The first step would be Input. At this stage, our player decides what they do, then inputs this decision into the computer, using keyboard, mice or whatever method is used in the particular game. In most cases, movement would be activated by clicking keys on a keyboard to move forward. This action is received by the computer, which, using several methods which will not be covered in this paper, announces to the game engine through the Input module that the player has pressed a key, which in this case, will be W.
The Input module, having received this information, will now process it, moving it up one stage, to the Event dispatcher. This is a module on the way to the center module of the engine(called the Game engine). The Event dispatcher informs the game engine that input was detected, and then sends the input. Note as well the Networking module, this module handles incoming data from other players in games that have more than one player involved at a time.
At this point, we leave the Input module alone and go into the core of a game engine, the so-called brain of the engine. This is the part of the engine that does most of the decision making and tells the rest of the game what to do. In there, everything conceptual is handled, such as the fact the player is moving from point A to point B. In this case, the game engine will process the information it has received, and then do what is called a Status update.

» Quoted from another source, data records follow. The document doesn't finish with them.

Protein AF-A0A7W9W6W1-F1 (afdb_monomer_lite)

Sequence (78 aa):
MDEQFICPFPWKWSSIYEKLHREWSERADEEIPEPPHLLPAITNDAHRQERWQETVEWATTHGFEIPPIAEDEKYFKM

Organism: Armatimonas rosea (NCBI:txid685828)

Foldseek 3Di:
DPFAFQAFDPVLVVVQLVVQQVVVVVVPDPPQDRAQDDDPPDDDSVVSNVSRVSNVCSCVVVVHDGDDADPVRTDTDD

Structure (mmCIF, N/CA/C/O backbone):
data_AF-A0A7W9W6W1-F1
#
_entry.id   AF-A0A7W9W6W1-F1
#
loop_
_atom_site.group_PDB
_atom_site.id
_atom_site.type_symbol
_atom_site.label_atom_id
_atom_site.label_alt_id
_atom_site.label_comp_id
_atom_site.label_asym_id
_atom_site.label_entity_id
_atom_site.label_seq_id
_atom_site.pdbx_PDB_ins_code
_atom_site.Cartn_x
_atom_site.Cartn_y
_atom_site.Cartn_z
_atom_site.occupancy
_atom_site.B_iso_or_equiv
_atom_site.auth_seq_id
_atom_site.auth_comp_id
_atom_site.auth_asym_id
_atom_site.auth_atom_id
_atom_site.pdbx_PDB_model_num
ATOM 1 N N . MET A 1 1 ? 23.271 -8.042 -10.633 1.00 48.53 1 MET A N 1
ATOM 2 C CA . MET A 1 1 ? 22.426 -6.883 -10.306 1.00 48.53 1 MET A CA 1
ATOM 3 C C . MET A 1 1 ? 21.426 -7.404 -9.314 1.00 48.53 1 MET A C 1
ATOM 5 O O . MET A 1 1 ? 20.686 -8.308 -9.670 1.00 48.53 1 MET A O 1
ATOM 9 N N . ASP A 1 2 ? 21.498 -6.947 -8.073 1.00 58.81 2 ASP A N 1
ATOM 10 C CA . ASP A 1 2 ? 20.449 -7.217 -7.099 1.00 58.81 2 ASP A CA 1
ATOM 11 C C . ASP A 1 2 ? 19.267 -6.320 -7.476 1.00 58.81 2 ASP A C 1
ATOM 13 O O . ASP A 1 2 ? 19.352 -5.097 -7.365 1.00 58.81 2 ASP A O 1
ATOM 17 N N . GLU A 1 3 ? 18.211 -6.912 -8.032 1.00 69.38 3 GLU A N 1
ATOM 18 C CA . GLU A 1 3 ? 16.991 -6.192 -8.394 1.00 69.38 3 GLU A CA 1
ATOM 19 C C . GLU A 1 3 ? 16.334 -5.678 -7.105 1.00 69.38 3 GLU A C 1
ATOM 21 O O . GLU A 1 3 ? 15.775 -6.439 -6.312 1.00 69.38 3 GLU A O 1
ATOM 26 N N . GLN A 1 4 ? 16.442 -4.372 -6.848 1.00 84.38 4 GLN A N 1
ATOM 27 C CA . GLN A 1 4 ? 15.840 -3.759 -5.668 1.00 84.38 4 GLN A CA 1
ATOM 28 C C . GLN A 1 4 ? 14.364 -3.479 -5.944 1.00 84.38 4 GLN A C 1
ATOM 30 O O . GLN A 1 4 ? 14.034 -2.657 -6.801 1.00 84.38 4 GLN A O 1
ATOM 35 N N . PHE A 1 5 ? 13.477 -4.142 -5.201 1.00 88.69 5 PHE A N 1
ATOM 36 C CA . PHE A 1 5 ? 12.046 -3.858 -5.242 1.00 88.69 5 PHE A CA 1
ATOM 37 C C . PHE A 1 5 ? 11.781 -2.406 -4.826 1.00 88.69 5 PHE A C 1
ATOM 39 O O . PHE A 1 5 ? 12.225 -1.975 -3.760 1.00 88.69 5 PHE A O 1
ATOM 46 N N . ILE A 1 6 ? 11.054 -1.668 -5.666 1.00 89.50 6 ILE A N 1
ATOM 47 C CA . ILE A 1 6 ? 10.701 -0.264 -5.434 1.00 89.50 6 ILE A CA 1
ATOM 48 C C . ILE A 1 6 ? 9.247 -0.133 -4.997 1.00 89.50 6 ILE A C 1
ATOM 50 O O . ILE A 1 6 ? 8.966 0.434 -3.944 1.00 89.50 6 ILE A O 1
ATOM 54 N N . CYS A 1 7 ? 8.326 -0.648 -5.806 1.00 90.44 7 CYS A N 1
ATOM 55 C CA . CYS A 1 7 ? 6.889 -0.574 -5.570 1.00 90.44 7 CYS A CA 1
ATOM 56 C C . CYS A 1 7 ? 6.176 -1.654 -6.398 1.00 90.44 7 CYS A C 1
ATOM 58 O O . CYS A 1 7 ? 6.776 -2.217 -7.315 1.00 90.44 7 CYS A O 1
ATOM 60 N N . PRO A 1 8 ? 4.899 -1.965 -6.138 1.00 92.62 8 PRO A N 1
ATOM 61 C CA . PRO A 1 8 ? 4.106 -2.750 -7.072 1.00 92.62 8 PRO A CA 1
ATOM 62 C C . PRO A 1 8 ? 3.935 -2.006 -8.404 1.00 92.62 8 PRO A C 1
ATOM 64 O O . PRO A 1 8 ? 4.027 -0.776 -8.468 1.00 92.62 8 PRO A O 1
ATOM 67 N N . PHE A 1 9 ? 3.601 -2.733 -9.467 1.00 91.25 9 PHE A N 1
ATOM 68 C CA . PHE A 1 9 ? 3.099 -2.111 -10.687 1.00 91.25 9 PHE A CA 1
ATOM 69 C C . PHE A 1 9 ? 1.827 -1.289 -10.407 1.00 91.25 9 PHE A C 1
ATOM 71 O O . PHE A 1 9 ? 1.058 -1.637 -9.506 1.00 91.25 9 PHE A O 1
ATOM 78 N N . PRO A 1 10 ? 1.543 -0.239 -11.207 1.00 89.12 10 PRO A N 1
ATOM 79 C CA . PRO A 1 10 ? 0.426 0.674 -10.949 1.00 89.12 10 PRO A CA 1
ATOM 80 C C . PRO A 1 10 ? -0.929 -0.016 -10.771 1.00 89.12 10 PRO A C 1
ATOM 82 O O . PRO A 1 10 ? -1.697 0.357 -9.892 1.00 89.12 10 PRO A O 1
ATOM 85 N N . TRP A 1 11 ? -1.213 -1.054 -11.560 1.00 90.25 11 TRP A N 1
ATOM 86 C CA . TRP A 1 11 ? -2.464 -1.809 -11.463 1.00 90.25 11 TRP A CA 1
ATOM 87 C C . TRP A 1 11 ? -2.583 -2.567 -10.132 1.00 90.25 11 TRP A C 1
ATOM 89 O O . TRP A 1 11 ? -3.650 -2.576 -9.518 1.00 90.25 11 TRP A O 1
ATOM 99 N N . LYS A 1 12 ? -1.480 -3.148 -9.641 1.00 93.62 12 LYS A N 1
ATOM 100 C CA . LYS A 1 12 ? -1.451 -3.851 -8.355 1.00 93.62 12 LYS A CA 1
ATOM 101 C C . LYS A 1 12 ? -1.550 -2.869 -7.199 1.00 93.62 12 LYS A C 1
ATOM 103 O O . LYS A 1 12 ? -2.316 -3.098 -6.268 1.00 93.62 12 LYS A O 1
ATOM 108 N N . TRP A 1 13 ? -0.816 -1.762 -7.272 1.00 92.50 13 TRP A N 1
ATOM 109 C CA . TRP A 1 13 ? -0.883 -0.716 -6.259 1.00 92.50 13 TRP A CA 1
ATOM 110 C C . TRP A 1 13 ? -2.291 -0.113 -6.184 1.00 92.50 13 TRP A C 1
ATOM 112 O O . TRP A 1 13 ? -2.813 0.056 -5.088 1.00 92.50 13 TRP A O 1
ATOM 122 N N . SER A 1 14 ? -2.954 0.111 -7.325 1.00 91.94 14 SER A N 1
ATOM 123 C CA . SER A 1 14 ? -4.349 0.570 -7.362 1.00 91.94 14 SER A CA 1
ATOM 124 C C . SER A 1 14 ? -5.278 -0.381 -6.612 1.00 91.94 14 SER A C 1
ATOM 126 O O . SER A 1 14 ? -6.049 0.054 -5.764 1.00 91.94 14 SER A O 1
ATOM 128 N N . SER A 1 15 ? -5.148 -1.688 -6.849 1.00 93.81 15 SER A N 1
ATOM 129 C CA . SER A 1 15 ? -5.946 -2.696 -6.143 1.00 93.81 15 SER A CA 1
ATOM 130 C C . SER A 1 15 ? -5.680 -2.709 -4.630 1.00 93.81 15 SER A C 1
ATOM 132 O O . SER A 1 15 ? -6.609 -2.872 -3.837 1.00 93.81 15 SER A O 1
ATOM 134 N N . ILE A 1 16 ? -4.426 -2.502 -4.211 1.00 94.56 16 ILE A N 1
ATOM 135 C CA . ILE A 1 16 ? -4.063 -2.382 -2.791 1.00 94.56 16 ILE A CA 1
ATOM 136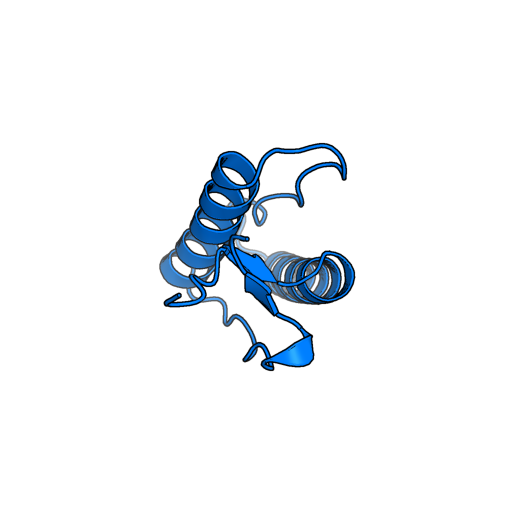 C C . ILE A 1 16 ? -4.705 -1.132 -2.185 1.00 94.56 16 ILE A C 1
ATOM 138 O O . ILE A 1 16 ? -5.322 -1.227 -1.128 1.00 94.56 16 ILE A O 1
ATOM 142 N N . TYR A 1 17 ? -4.610 0.014 -2.860 1.00 94.00 17 TYR A N 1
ATOM 143 C CA . TYR A 1 17 ? -5.219 1.264 -2.409 1.00 94.00 17 TYR A CA 1
ATOM 144 C C . TYR A 1 17 ? -6.735 1.129 -2.241 1.00 94.00 17 TYR A C 1
ATOM 146 O O . TYR A 1 17 ? -7.260 1.473 -1.190 1.00 94.00 17 TYR A O 1
ATOM 154 N N . GLU A 1 18 ? -7.437 0.569 -3.228 1.00 93.88 18 GLU A N 1
ATOM 155 C CA . GLU A 1 18 ? -8.888 0.354 -3.160 1.00 93.88 18 GLU A CA 1
ATOM 156 C C . GLU A 1 18 ? -9.288 -0.519 -1.966 1.00 93.88 18 GLU A C 1
ATOM 158 O O . GLU A 1 18 ? -10.271 -0.227 -1.282 1.00 93.88 18 GLU A O 1
ATOM 163 N N . LYS A 1 19 ? -8.507 -1.570 -1.681 1.00 94.62 19 LYS A N 1
ATOM 164 C CA . LYS A 1 19 ? -8.707 -2.413 -0.498 1.00 94.62 19 LYS A CA 1
ATOM 165 C C . LYS A 1 19 ? -8.531 -1.600 0.788 1.00 94.62 19 LYS A C 1
ATOM 167 O O . LYS A 1 19 ? -9.440 -1.600 1.614 1.00 94.62 19 LYS A O 1
ATOM 172 N N . LEU A 1 20 ? -7.393 -0.917 0.946 1.00 93.62 20 LEU A N 1
ATOM 173 C CA . LEU A 1 20 ? -7.077 -0.134 2.147 1.00 93.62 20 LEU A CA 1
ATOM 174 C C . LEU A 1 20 ? -8.098 0.985 2.372 1.00 93.62 20 LEU A C 1
ATOM 176 O O . LEU A 1 20 ? -8.552 1.188 3.492 1.00 93.62 20 LEU A O 1
ATOM 180 N N . HIS A 1 21 ? -8.503 1.673 1.307 1.00 93.00 21 HIS A N 1
ATOM 181 C CA . HIS A 1 21 ? -9.499 2.735 1.361 1.00 93.00 21 HIS A CA 1
ATOM 182 C C . HIS A 1 21 ? -10.875 2.197 1.768 1.00 93.00 21 HIS A C 1
ATOM 184 O O . HIS A 1 21 ? -11.563 2.814 2.579 1.00 93.00 21 HIS A O 1
ATOM 190 N N . ARG A 1 22 ? -11.287 1.033 1.248 1.00 93.12 22 ARG A N 1
ATOM 191 C CA . ARG A 1 22 ? -12.534 0.389 1.680 1.00 93.12 22 ARG A CA 1
ATOM 192 C C . ARG A 1 22 ? -12.482 0.017 3.161 1.00 93.12 22 ARG A C 1
ATOM 194 O O . ARG A 1 22 ? -13.402 0.364 3.889 1.00 93.12 22 ARG A O 1
ATOM 201 N N . GLU A 1 23 ? -11.412 -0.641 3.603 1.00 92.88 23 GLU A N 1
ATOM 202 C CA . GLU A 1 23 ? -11.248 -1.032 5.011 1.00 92.88 23 GLU A CA 1
ATOM 203 C C . GLU A 1 23 ? -11.221 0.189 5.938 1.00 92.88 23 GLU A C 1
ATOM 205 O O . GLU A 1 23 ? -11.842 0.174 6.998 1.00 92.88 23 GLU A O 1
ATOM 210 N N . TRP A 1 24 ? -10.540 1.262 5.528 1.00 93.00 24 TRP A N 1
ATOM 211 C CA . TRP A 1 24 ? -10.535 2.541 6.235 1.00 93.00 24 TRP A CA 1
ATOM 212 C C . TRP A 1 24 ? -11.945 3.125 6.351 1.00 93.00 24 TRP A C 1
ATOM 214 O O . TRP A 1 24 ? -12.398 3.429 7.454 1.00 93.00 24 TRP A O 1
ATOM 224 N N . SER A 1 25 ? -12.672 3.199 5.233 1.00 91.69 25 SER A N 1
ATOM 225 C CA . SER A 1 25 ? -14.035 3.732 5.200 1.00 91.69 25 SER A CA 1
ATOM 226 C C . SER A 1 25 ? -15.019 2.900 6.030 1.00 91.69 25 SER A C 1
ATOM 228 O O . SER A 1 25 ? -15.978 3.457 6.560 1.00 91.69 25 SER A O 1
ATOM 230 N N . GLU A 1 26 ? -14.811 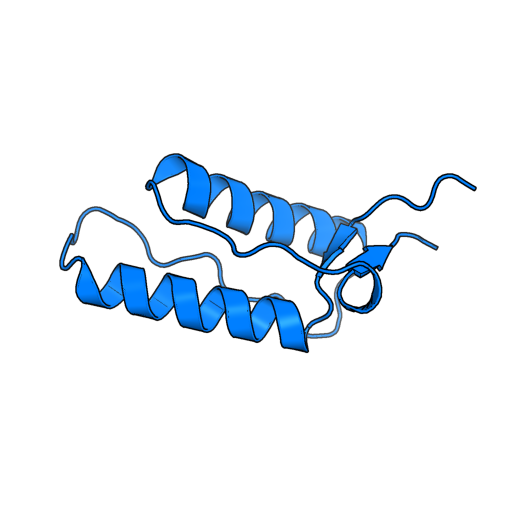1.586 6.140 1.00 91.00 26 GLU A N 1
ATOM 231 C CA . GLU A 1 26 ? -15.641 0.680 6.944 1.00 91.00 26 GLU A CA 1
ATOM 232 C C . GLU A 1 26 ? -15.334 0.762 8.446 1.00 91.00 26 GLU A C 1
ATOM 234 O O . GLU A 1 26 ? -16.207 0.468 9.264 1.00 91.00 26 GLU A O 1
ATOM 239 N N . ARG A 1 27 ? -14.118 1.175 8.828 1.00 85.50 27 ARG A N 1
ATOM 240 C CA . ARG A 1 27 ? -13.693 1.244 10.235 1.00 85.50 27 ARG A CA 1
ATOM 241 C C . ARG A 1 27 ? -14.376 2.361 11.030 1.00 85.50 27 ARG A C 1
ATOM 243 O O . ARG A 1 27 ? -14.373 2.282 12.254 1.00 85.50 27 ARG A O 1
ATOM 250 N N . ALA A 1 28 ? -14.971 3.349 10.351 1.00 66.50 28 ALA A N 1
ATOM 251 C CA . ALA A 1 28 ? -15.691 4.489 10.937 1.00 66.50 28 ALA A CA 1
ATOM 252 C C . ALA A 1 28 ? -14.929 5.197 12.080 1.00 66.50 28 ALA A C 1
ATOM 254 O O . ALA A 1 28 ? -15.537 5.707 13.020 1.00 66.50 28 ALA A O 1
ATOM 255 N N . ASP A 1 29 ? -13.599 5.204 11.993 1.00 72.38 29 ASP A N 1
ATOM 256 C CA . ASP A 1 29 ? -12.704 5.819 12.966 1.00 72.38 29 ASP A CA 1
ATOM 257 C C . ASP A 1 29 ? -12.216 7.155 12.397 1.00 72.38 29 ASP A C 1
ATOM 259 O O . ASP A 1 29 ? -11.348 7.196 11.523 1.00 72.38 29 ASP A O 1
ATOM 263 N N . GLU A 1 30 ? -12.836 8.249 12.848 1.00 70.44 30 GLU A N 1
ATOM 264 C CA . GLU A 1 30 ? -12.539 9.609 12.376 1.00 70.44 30 GLU A CA 1
ATOM 265 C C . GLU A 1 30 ? -11.105 10.059 12.718 1.00 70.44 30 GLU A C 1
ATOM 267 O O . GLU A 1 30 ? -10.628 11.043 12.151 1.00 70.44 30 GLU A O 1
ATOM 272 N N . GLU A 1 31 ? -10.398 9.351 13.609 1.00 84.62 31 GLU A N 1
ATOM 273 C CA . GLU A 1 31 ? -9.026 9.688 14.003 1.00 84.62 31 GLU A CA 1
ATOM 274 C C . GLU A 1 31 ? -7.962 9.091 13.065 1.00 84.62 31 GLU A C 1
ATOM 276 O O . GLU A 1 31 ? -6.807 9.530 13.081 1.00 84.62 31 GLU A O 1
ATOM 281 N N . ILE A 1 32 ? -8.325 8.119 12.219 1.00 88.00 32 ILE A N 1
ATOM 282 C CA . ILE A 1 32 ? -7.398 7.515 11.255 1.00 88.00 32 ILE A CA 1
ATOM 283 C C . ILE A 1 32 ? -7.439 8.316 9.943 1.00 88.00 32 ILE A C 1
ATOM 285 O O . ILE A 1 32 ? -8.490 8.375 9.300 1.00 88.00 32 ILE A O 1
ATOM 289 N N . PRO A 1 33 ? -6.316 8.899 9.480 1.00 90.88 33 PRO A N 1
ATOM 290 C CA . PRO A 1 33 ? -6.280 9.590 8.195 1.00 90.88 33 PRO A CA 1
ATOM 291 C C . PRO A 1 33 ? -6.475 8.613 7.026 1.00 90.88 33 PRO A C 1
ATOM 293 O O . PRO A 1 33 ? -6.118 7.440 7.127 1.00 90.88 33 PRO A O 1
ATOM 296 N N . GLU A 1 34 ? -6.989 9.109 5.898 1.00 90.81 34 GLU A N 1
ATOM 297 C CA . GLU A 1 34 ? -7.122 8.336 4.653 1.00 90.81 34 GLU A CA 1
ATOM 298 C C . GLU A 1 34 ? -5.764 7.736 4.215 1.00 90.81 34 GLU A C 1
ATOM 300 O O . GLU A 1 34 ? -4.721 8.373 4.420 1.00 90.81 34 GLU A O 1
ATOM 305 N N . PRO A 1 35 ? -5.737 6.533 3.603 1.00 90.56 35 PRO A N 1
ATOM 306 C CA . PRO A 1 35 ? -4.509 5.968 3.049 1.00 90.56 35 PRO A CA 1
ATOM 307 C C . PRO A 1 35 ? -3.825 6.896 2.028 1.00 90.56 35 PRO A C 1
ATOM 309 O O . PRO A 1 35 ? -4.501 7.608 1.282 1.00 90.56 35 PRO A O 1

A status update means handling new input and generating a new 'picture' of what the game world looks like.
This is computed using the processor(CPU), which updates the game engine regarding the new player position, based on the data the game engine has given it. These are the CPU and memory management modules, these modules deal with scheduling the different stages of the game engines operation(CPU) and making sure it has the data it needs to preform computations(memory management). However, these modules are not relevant at this scope.
Once the game engine receives its new picture of the world, it can generate messages(events) to the other modules, dealing with all kinds of actions that occur as a result of player action. I will first examine the technical parts, and then the parts that produce something that is noticeable by a player.
In our case, we have decided that there is a ball in the way of our player, and that by moving forward, he has hit it and moved it.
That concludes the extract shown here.